→ What is expected: Each line from the opening of the records that follow to the line with "ATOM 21 O O" needs to be written out exactly. Add nothing.

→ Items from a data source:
%%

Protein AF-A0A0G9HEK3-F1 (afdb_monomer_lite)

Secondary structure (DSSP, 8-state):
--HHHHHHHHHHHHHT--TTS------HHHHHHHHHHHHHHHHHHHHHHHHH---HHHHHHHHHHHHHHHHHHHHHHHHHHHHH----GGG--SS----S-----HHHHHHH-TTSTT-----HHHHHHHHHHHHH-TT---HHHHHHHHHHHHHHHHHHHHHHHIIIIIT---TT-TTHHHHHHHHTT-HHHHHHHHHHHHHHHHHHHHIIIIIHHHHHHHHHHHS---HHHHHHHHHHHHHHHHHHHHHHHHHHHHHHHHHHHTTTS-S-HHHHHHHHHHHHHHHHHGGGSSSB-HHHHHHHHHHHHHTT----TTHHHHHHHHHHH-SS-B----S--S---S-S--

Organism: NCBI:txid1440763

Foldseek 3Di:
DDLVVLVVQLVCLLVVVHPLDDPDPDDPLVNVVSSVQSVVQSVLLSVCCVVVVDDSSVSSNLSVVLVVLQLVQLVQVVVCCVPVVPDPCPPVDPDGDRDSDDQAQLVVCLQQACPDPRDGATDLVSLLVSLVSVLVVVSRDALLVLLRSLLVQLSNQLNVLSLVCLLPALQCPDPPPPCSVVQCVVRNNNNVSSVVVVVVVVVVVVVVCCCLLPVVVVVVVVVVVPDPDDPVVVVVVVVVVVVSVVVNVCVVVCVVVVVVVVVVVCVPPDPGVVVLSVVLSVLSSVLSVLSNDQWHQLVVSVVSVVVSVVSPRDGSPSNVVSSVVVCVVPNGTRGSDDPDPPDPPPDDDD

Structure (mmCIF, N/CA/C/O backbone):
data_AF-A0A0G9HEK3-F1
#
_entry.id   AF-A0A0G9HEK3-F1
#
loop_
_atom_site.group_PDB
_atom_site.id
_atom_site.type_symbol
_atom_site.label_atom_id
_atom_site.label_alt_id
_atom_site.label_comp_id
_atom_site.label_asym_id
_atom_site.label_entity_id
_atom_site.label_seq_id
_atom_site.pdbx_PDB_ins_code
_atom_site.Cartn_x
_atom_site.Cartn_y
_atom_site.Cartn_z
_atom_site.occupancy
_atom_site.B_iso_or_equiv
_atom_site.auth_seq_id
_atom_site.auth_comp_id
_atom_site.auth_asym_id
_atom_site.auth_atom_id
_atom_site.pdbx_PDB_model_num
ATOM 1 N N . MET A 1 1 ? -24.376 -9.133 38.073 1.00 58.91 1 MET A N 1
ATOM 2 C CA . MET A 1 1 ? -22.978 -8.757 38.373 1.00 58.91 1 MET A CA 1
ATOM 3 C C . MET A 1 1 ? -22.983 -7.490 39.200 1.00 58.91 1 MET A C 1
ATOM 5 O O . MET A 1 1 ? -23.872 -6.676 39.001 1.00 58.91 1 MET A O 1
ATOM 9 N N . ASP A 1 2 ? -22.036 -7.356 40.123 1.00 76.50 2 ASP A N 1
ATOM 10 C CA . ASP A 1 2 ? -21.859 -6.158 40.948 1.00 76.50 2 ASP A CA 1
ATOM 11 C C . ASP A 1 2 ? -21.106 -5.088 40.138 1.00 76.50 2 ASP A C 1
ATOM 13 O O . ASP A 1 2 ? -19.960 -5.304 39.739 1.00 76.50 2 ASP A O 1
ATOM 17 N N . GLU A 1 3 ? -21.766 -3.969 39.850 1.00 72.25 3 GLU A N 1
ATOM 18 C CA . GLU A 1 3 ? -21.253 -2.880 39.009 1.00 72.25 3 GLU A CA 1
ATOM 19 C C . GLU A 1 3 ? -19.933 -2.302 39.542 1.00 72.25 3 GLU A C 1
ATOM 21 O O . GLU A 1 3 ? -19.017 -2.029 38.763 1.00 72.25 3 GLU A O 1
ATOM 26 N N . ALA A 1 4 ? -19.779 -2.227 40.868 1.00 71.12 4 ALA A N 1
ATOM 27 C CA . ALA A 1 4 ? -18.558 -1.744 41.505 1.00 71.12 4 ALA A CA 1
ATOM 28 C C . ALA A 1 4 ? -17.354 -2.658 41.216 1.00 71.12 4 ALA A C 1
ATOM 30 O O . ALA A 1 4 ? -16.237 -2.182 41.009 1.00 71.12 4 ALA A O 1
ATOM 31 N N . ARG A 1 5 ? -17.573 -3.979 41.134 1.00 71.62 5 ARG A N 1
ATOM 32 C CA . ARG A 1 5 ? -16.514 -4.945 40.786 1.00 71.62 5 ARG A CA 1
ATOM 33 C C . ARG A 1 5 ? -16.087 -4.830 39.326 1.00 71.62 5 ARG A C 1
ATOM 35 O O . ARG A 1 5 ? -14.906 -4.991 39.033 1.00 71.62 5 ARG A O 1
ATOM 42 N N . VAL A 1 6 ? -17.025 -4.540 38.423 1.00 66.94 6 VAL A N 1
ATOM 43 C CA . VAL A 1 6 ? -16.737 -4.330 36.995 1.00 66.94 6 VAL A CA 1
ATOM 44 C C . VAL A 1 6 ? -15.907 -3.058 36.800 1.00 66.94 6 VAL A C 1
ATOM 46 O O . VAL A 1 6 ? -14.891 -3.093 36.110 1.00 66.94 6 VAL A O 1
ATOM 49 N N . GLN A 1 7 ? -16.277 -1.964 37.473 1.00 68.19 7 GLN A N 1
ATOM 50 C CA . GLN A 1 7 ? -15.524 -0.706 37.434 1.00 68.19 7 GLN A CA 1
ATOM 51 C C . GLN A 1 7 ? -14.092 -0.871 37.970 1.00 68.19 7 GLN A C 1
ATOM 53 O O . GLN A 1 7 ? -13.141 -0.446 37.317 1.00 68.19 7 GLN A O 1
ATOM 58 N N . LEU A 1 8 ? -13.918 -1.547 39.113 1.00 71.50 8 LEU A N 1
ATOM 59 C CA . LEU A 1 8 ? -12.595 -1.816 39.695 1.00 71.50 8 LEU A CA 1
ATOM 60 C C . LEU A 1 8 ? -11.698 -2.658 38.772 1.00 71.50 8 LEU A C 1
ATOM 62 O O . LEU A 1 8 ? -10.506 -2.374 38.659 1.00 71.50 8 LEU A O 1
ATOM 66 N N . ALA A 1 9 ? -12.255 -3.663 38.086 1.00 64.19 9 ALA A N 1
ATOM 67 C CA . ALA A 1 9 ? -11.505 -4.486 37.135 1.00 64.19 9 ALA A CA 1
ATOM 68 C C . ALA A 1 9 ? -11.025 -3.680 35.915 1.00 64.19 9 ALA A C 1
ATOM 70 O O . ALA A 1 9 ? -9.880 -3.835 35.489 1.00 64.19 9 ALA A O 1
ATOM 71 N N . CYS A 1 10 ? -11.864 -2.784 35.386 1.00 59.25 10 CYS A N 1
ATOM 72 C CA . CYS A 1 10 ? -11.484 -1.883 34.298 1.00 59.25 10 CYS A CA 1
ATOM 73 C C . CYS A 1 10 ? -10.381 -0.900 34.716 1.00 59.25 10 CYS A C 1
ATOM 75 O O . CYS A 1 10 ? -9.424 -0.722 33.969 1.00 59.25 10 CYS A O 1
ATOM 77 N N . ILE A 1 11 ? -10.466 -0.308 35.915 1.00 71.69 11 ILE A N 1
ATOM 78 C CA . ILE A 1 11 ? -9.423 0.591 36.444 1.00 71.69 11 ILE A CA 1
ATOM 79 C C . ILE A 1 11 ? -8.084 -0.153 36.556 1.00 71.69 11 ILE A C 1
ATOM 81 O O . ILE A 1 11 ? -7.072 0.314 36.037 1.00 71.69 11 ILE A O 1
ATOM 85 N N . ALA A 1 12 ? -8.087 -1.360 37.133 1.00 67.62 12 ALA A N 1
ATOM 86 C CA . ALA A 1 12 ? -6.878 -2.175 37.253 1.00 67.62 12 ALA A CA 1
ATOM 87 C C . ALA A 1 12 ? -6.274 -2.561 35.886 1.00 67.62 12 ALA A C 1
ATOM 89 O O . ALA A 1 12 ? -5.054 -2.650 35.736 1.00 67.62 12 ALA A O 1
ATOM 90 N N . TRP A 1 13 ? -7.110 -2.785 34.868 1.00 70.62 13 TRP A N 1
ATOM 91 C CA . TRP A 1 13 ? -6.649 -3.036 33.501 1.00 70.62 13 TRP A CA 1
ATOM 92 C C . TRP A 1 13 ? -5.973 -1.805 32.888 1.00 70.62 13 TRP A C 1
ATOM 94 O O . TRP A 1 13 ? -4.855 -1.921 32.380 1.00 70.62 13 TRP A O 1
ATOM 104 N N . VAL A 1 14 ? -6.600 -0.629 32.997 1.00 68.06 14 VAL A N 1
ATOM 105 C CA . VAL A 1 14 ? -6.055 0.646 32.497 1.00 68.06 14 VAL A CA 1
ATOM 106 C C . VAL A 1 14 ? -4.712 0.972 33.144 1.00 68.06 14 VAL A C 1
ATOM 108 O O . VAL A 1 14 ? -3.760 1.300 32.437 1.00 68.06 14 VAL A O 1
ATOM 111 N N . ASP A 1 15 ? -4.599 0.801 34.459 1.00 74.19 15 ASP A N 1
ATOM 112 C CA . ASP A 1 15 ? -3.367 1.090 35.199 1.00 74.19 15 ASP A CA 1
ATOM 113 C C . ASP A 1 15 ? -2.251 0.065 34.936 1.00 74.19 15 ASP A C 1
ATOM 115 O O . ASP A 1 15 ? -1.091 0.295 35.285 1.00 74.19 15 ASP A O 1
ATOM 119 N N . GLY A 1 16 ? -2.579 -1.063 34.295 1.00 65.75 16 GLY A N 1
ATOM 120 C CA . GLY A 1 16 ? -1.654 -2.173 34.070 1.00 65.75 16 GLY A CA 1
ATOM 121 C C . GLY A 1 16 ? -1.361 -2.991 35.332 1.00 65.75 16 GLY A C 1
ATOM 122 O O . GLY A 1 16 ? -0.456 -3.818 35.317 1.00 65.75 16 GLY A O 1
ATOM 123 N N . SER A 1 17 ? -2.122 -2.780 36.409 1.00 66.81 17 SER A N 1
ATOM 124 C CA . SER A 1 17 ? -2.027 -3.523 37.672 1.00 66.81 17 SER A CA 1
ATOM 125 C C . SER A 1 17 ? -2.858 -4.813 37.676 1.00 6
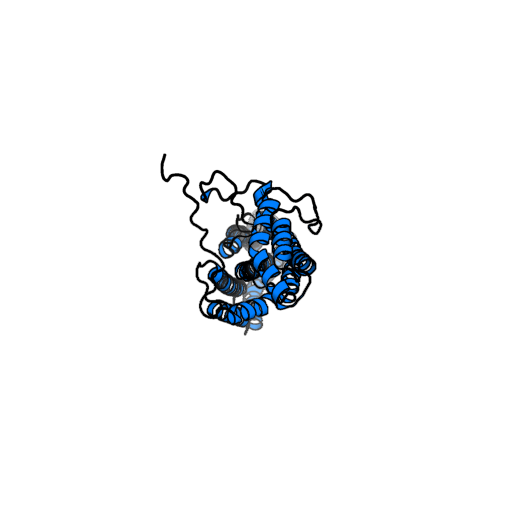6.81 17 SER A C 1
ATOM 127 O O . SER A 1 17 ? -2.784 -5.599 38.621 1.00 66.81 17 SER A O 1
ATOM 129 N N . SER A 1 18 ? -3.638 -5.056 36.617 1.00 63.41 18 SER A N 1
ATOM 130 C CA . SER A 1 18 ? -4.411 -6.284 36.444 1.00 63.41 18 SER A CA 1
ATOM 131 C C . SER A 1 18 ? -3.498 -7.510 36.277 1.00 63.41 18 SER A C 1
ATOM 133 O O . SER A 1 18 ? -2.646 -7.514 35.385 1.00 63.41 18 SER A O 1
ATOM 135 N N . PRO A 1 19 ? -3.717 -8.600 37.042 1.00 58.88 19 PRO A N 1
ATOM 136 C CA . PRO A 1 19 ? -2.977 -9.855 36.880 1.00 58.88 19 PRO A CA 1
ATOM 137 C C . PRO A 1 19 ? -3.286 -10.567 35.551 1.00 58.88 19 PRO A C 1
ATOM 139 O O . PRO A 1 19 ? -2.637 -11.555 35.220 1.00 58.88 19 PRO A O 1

%%

→ Answer for this exercise:
Protein AF-A0A0G9HEK3-F1 (afdb_monomer_lite)

Secondary structure (DSSP, 8-state):
--HHHHHHHHHHHHHT--TTS------HHHHHHHHHHHHHHHHHHHHHHHHH---HHHHHHHHHHHHHHHHHHHHHHHHHHHHH----GGG--SS----S-----HHHHHHH-TTSTT-----HHHHHHHHHHHHH-TT---HHHHHHHHHHHHHHHHHHHHHHHIIIIIT---TT-TTHHHHHHHHTT-HHHHHHHHHHHHHHHHHHHHIIIIIHHHHHHHHHHHS---HHHHHHHHHHHHHHHHHHHHHHHHHHHHHHHHHHHTTTS-S-HHHHHHHHHHHHHHHHHGGGSSSB-HHHHHHHHHHHHHTT----TTHHHHHHHHHHH-SS-B----S--S---S-S--

Organism: NCBI:txid1440763

Foldseek 3Di:
DDLVVLVVQLVCLLVVVHPLDDPDPDDPLVNVVSSVQSVVQSVLLSVCCVVVVDDSSVSSNLSVVLVVLQLVQLVQVVVCCVPVVPDPCPPVDPDGDRDSDDQAQLVVCLQQACPDPRDGATDLVSLLVSLVSVLVVVSRDALLVLLRSLLVQLSNQLNVLSLVCLLPALQCPDPPPPCSVVQCVVRNNNNVSSVVVVVVVVVVVVVVCCCLLPVVVVVVVVVVVPDPDDPVVVVVVVVVVVVSVVVNVCVVVCVVVVVVVVVVVCVPPDPGVVVLSVVLSVLSSVLSVLSNDQWHQLVVSVVSVVVSVVSPRDGSPSNVVSSVVVCVVPNGTRGSDDPDPPDPPPDDDD

Structure (mmCIF, N/CA/C/O backbone):
data_AF-A0A0G9HEK3-F1
#
_entry.id   AF-A0A0G9HEK3-F1
#
loop_
_atom_site.group_PDB
_atom_site.id
_atom_site.type_symbol
_atom_site.label_atom_id
_atom_site.label_alt_id
_atom_site.label_comp_id
_atom_site.label_asym_id
_atom_site.label_entity_id
_atom_site.label_seq_id
_atom_site.pdbx_PDB_ins_code
_atom_site.Cartn_x
_atom_site.Cartn_y
_atom_site.Cartn_z
_atom_site.occupancy
_atom_site.B_iso_or_equiv
_atom_site.auth_seq_id
_atom_site.auth_comp_id
_atom_site.auth_asym_id
_atom_site.auth_atom_id
_atom_site.pdbx_PDB_model_num
ATOM 1 N N . MET A 1 1 ? -24.376 -9.133 38.073 1.00 58.91 1 MET A N 1
ATOM 2 C CA . MET A 1 1 ? -22.978 -8.757 38.373 1.00 58.91 1 MET A CA 1
ATOM 3 C C . MET A 1 1 ? -22.983 -7.490 39.200 1.00 58.91 1 MET A C 1
ATOM 5 O O . MET A 1 1 ? -23.872 -6.676 39.001 1.00 58.91 1 MET A O 1
ATOM 9 N N . ASP A 1 2 ? -22.036 -7.356 40.123 1.00 76.50 2 ASP A N 1
ATOM 10 C CA . ASP A 1 2 ? -21.859 -6.158 40.948 1.00 76.50 2 ASP A CA 1
ATOM 11 C C . ASP A 1 2 ? -21.106 -5.088 40.138 1.00 76.50 2 ASP A C 1
ATOM 13 O O . ASP A 1 2 ? -19.960 -5.304 39.739 1.00 76.50 2 ASP A O 1
ATOM 17 N N . GLU A 1 3 ? -21.766 -3.969 39.850 1.00 72.25 3 GLU A N 1
ATOM 18 C CA . GLU A 1 3 ? -21.253 -2.880 39.009 1.00 72.25 3 GLU A CA 1
ATOM 19 C C . GLU A 1 3 ? -19.933 -2.302 39.542 1.00 72.25 3 GLU A C 1
ATOM 21 O O . GLU A 1 3 ? -19.017 -2.029 38.763 1.00 72.25 3 GLU A O 1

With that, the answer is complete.